Seperti pagi ini,meski waktu tlah melintas berulangkali, tlah terlewati begitu saja.
Matanya selalu mengembun ketika untuk kesekian kalinya dia membaca barisan kalimat yang tertulis dalam secarik kertas yang mulai lusuh,karena berulang kali dia buka lalu lipat lagi.
secarik kertas yang tercecer dari sebuah buku…milik seseorang yang pernah begitu rapi tersimpan di altar hatinya…. surat terakhir yang ditujukan untuknya.

Setiap membacanya,seolah waktu menariknya begitu saja pada setiap kisah yang kini bagai pecahan puzle berserakan. Lalu keping nya satu persatu membentuk dan menyatu kembali menjadi sesuatu yang bernama kenangan.
Surat itu selalu membawanya pada aroma kenangan,…meski gerimis selalu yang menjadi penutup shiluet singkat itu.
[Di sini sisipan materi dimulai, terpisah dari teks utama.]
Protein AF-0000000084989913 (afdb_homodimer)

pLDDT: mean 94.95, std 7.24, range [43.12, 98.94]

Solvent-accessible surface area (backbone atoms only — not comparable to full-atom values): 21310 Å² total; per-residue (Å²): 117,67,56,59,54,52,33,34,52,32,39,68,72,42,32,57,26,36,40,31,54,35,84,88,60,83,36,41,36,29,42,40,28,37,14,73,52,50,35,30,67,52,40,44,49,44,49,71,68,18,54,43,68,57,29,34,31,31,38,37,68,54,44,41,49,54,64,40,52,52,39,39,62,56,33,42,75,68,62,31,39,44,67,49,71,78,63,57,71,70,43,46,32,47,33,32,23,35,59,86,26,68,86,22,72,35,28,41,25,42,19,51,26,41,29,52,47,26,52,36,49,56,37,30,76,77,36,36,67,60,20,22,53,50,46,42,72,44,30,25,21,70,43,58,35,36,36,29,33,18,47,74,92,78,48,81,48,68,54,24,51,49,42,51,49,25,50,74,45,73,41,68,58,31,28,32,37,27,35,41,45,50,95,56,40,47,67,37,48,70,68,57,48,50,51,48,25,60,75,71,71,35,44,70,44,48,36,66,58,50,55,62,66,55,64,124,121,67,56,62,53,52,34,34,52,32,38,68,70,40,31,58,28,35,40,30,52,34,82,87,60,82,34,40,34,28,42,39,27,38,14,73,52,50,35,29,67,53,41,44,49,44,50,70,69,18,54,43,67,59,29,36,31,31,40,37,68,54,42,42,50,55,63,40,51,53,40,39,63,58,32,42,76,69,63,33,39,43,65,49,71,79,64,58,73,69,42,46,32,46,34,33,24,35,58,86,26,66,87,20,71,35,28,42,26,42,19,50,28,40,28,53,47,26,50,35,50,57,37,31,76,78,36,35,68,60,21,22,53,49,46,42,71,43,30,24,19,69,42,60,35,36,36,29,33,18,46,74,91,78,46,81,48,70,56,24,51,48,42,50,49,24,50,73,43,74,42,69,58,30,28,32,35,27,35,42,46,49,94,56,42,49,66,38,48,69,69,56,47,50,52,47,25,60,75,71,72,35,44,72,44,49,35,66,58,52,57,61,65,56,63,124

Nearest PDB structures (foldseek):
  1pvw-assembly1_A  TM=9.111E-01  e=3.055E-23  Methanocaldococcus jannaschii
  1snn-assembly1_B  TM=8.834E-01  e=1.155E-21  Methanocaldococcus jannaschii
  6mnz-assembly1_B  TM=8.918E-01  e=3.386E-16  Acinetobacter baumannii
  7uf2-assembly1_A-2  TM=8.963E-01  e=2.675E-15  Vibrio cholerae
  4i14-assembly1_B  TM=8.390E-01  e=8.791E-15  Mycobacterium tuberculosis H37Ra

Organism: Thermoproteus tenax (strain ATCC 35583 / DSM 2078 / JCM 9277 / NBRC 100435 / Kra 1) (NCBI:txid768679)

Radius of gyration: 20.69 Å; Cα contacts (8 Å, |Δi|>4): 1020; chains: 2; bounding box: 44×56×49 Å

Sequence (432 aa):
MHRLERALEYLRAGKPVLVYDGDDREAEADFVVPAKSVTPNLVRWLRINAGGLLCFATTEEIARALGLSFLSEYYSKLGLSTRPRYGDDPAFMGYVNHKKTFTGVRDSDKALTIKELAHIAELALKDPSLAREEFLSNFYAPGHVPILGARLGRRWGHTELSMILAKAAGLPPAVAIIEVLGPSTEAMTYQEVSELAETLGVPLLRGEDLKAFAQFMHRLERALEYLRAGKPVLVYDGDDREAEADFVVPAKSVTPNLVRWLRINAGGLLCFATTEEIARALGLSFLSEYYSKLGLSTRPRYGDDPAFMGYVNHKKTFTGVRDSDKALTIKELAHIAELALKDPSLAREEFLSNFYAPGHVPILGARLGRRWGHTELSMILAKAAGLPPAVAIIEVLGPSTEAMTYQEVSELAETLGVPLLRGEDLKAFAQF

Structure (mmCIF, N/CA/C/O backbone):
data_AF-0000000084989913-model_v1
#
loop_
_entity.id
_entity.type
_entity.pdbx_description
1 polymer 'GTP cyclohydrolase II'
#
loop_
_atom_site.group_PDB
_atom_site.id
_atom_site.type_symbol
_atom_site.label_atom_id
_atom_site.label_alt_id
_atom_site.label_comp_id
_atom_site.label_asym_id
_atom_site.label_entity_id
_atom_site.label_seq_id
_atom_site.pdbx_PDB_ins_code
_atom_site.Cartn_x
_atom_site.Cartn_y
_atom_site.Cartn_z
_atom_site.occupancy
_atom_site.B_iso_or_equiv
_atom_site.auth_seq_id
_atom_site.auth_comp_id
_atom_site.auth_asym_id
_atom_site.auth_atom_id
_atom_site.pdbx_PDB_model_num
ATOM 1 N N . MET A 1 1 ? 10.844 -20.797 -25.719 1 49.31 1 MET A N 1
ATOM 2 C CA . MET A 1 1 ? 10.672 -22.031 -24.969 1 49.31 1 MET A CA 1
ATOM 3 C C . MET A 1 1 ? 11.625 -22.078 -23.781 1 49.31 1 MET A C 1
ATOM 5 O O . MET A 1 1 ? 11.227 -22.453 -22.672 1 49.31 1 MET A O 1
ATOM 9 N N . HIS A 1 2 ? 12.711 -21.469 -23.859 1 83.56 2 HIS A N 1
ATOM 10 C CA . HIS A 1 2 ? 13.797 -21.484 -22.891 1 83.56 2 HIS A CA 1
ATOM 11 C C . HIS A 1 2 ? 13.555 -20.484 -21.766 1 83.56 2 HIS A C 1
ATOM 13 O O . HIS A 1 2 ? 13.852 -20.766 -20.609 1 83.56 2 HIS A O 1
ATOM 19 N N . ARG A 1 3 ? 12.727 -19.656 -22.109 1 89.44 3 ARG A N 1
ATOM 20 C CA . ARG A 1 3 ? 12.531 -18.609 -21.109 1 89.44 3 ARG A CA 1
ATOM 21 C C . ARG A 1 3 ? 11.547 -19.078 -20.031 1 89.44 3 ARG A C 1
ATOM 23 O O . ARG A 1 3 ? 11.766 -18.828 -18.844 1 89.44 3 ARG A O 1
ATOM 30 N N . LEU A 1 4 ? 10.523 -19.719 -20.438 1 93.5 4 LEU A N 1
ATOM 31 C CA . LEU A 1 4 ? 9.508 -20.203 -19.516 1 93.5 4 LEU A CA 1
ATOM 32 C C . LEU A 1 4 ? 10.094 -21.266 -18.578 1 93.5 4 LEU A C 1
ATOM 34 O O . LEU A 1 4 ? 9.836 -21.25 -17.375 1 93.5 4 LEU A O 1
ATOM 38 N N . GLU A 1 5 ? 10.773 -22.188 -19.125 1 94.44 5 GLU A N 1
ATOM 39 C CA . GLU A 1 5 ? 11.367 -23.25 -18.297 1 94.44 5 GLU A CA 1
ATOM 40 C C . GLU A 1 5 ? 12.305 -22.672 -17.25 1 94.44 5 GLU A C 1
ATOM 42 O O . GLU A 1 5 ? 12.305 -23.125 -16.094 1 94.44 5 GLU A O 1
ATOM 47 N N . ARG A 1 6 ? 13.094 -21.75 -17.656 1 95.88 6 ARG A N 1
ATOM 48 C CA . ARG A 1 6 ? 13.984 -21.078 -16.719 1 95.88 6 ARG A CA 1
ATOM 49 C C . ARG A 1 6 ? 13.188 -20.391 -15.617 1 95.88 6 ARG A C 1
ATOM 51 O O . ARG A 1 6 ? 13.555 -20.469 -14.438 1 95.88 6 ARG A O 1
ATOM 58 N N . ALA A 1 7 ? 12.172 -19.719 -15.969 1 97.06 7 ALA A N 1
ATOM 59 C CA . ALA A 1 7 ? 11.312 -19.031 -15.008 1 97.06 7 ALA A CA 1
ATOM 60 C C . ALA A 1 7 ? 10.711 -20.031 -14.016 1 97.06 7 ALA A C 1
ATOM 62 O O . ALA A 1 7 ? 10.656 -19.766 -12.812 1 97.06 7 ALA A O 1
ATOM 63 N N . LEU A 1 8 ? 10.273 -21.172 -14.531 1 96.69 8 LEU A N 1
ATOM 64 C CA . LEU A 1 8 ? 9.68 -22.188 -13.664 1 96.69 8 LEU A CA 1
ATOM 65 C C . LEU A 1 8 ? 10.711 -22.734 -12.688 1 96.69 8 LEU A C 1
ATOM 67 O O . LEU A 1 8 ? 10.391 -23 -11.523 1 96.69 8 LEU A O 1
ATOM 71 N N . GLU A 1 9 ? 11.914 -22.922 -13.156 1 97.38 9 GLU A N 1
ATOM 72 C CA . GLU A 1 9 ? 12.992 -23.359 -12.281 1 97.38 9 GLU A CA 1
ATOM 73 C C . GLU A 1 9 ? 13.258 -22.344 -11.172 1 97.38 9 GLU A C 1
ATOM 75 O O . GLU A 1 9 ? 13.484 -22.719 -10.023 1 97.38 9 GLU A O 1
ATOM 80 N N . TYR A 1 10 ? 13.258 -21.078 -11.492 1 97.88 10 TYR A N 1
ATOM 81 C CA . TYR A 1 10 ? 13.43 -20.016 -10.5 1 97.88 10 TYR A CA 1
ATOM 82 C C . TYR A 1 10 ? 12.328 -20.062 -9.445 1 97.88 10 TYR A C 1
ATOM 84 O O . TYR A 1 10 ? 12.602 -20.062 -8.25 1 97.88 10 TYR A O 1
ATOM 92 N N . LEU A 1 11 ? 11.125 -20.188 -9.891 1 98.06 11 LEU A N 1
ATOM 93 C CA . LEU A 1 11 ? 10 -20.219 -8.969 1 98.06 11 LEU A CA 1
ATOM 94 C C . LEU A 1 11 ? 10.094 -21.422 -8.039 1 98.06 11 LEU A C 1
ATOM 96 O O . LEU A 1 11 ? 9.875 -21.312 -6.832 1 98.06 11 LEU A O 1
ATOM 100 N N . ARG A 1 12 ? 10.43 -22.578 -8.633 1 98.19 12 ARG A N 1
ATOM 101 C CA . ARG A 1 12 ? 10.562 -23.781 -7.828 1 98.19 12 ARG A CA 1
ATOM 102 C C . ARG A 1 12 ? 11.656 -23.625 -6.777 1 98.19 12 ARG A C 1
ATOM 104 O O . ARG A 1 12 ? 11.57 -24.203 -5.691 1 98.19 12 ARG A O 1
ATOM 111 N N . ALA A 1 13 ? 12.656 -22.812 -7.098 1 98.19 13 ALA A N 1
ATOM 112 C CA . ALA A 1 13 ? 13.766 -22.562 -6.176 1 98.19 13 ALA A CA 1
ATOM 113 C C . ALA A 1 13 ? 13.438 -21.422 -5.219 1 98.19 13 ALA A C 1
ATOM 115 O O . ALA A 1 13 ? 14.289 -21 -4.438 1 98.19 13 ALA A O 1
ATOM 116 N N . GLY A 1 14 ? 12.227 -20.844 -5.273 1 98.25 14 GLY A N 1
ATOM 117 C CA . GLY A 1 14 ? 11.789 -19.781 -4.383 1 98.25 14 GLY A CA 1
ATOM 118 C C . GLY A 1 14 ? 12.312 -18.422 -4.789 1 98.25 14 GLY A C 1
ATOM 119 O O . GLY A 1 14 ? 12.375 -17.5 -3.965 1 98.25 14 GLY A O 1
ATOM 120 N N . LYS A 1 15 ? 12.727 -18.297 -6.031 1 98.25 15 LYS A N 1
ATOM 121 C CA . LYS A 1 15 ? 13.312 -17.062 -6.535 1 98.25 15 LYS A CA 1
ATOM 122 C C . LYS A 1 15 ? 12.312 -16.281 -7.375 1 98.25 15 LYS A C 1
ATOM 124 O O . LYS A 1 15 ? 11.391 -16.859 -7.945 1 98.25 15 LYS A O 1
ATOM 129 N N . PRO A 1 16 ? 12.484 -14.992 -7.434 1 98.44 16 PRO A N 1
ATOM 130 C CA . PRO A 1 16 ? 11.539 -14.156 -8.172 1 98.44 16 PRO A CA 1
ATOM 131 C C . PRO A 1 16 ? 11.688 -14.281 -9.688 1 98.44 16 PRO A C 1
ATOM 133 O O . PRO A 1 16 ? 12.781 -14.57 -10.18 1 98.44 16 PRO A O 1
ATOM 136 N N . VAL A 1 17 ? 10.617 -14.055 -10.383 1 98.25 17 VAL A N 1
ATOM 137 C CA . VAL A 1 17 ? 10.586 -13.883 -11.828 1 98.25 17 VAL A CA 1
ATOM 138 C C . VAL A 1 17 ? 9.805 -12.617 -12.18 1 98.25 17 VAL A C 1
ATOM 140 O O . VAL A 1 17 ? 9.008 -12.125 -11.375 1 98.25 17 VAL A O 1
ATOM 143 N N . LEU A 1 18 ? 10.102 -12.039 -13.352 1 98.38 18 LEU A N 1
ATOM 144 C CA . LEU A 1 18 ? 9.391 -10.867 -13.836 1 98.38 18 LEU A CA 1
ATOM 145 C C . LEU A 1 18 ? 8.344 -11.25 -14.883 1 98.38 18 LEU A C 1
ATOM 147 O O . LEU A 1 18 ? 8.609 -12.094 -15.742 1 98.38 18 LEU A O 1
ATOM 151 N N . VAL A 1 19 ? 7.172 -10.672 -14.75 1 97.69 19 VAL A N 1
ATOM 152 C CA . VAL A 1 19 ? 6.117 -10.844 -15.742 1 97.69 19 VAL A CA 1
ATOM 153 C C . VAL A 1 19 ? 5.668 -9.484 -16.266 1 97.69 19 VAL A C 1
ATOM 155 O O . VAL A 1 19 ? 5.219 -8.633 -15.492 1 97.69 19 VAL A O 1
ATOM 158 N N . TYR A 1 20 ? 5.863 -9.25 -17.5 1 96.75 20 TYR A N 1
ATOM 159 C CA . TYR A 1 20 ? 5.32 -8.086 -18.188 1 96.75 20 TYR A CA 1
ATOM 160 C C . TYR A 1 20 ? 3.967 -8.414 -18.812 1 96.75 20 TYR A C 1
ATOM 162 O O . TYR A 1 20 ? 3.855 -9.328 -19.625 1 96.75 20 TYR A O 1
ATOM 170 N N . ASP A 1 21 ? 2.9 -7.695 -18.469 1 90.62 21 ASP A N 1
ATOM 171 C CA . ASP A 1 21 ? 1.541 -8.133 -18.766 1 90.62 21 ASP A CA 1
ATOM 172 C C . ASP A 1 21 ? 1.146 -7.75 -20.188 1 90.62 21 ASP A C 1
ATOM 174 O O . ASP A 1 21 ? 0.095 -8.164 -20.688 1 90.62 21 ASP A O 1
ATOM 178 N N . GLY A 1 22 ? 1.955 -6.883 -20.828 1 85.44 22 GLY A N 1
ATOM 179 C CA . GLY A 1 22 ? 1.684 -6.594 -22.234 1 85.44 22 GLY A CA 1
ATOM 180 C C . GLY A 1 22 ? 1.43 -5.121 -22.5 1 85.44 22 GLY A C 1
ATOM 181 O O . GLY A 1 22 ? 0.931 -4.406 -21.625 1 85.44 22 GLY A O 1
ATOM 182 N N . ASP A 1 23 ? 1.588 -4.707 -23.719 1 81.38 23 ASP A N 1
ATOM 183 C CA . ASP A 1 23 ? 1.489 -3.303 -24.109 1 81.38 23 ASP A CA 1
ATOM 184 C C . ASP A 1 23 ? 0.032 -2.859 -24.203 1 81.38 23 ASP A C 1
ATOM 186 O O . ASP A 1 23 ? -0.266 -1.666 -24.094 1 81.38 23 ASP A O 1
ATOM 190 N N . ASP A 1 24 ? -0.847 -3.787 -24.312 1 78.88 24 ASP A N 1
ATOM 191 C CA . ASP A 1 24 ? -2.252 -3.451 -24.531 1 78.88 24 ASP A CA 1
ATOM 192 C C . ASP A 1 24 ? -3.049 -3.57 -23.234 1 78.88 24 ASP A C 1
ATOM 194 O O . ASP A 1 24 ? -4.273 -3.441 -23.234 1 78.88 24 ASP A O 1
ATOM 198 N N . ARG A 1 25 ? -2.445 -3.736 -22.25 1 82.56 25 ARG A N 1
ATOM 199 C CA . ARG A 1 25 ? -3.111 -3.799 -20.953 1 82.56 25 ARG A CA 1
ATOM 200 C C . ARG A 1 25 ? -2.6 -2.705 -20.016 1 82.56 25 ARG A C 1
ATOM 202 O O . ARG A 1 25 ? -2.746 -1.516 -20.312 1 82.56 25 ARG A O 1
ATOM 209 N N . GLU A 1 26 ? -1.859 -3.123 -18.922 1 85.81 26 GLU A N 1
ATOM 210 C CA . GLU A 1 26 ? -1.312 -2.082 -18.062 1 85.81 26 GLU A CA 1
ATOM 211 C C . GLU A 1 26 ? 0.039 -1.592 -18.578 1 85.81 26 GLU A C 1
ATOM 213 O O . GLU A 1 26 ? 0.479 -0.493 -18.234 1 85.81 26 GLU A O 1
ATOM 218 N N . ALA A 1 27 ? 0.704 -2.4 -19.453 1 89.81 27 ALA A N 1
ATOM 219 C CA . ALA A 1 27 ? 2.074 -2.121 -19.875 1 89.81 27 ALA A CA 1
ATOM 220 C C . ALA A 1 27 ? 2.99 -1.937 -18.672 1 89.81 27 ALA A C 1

Dia tak pernah kuasa untuk melebur surat itu bersama waktu yang sudah begitu jauh meninggalkan kisah mereka dibelakang.

* dears Jingga…..
Kita tidak akan pernah bisa mengubah masa lalu dan melukis masa depan sesuai dengan keinginan kita.Jadi,mengapa kita harus membunuh diri sendiri dengan bersedih atas sesuatu yang tidak mungkin kita ubah.
Hari ini jadikan hari terakhirmu meneteskan air mata tiada guna…..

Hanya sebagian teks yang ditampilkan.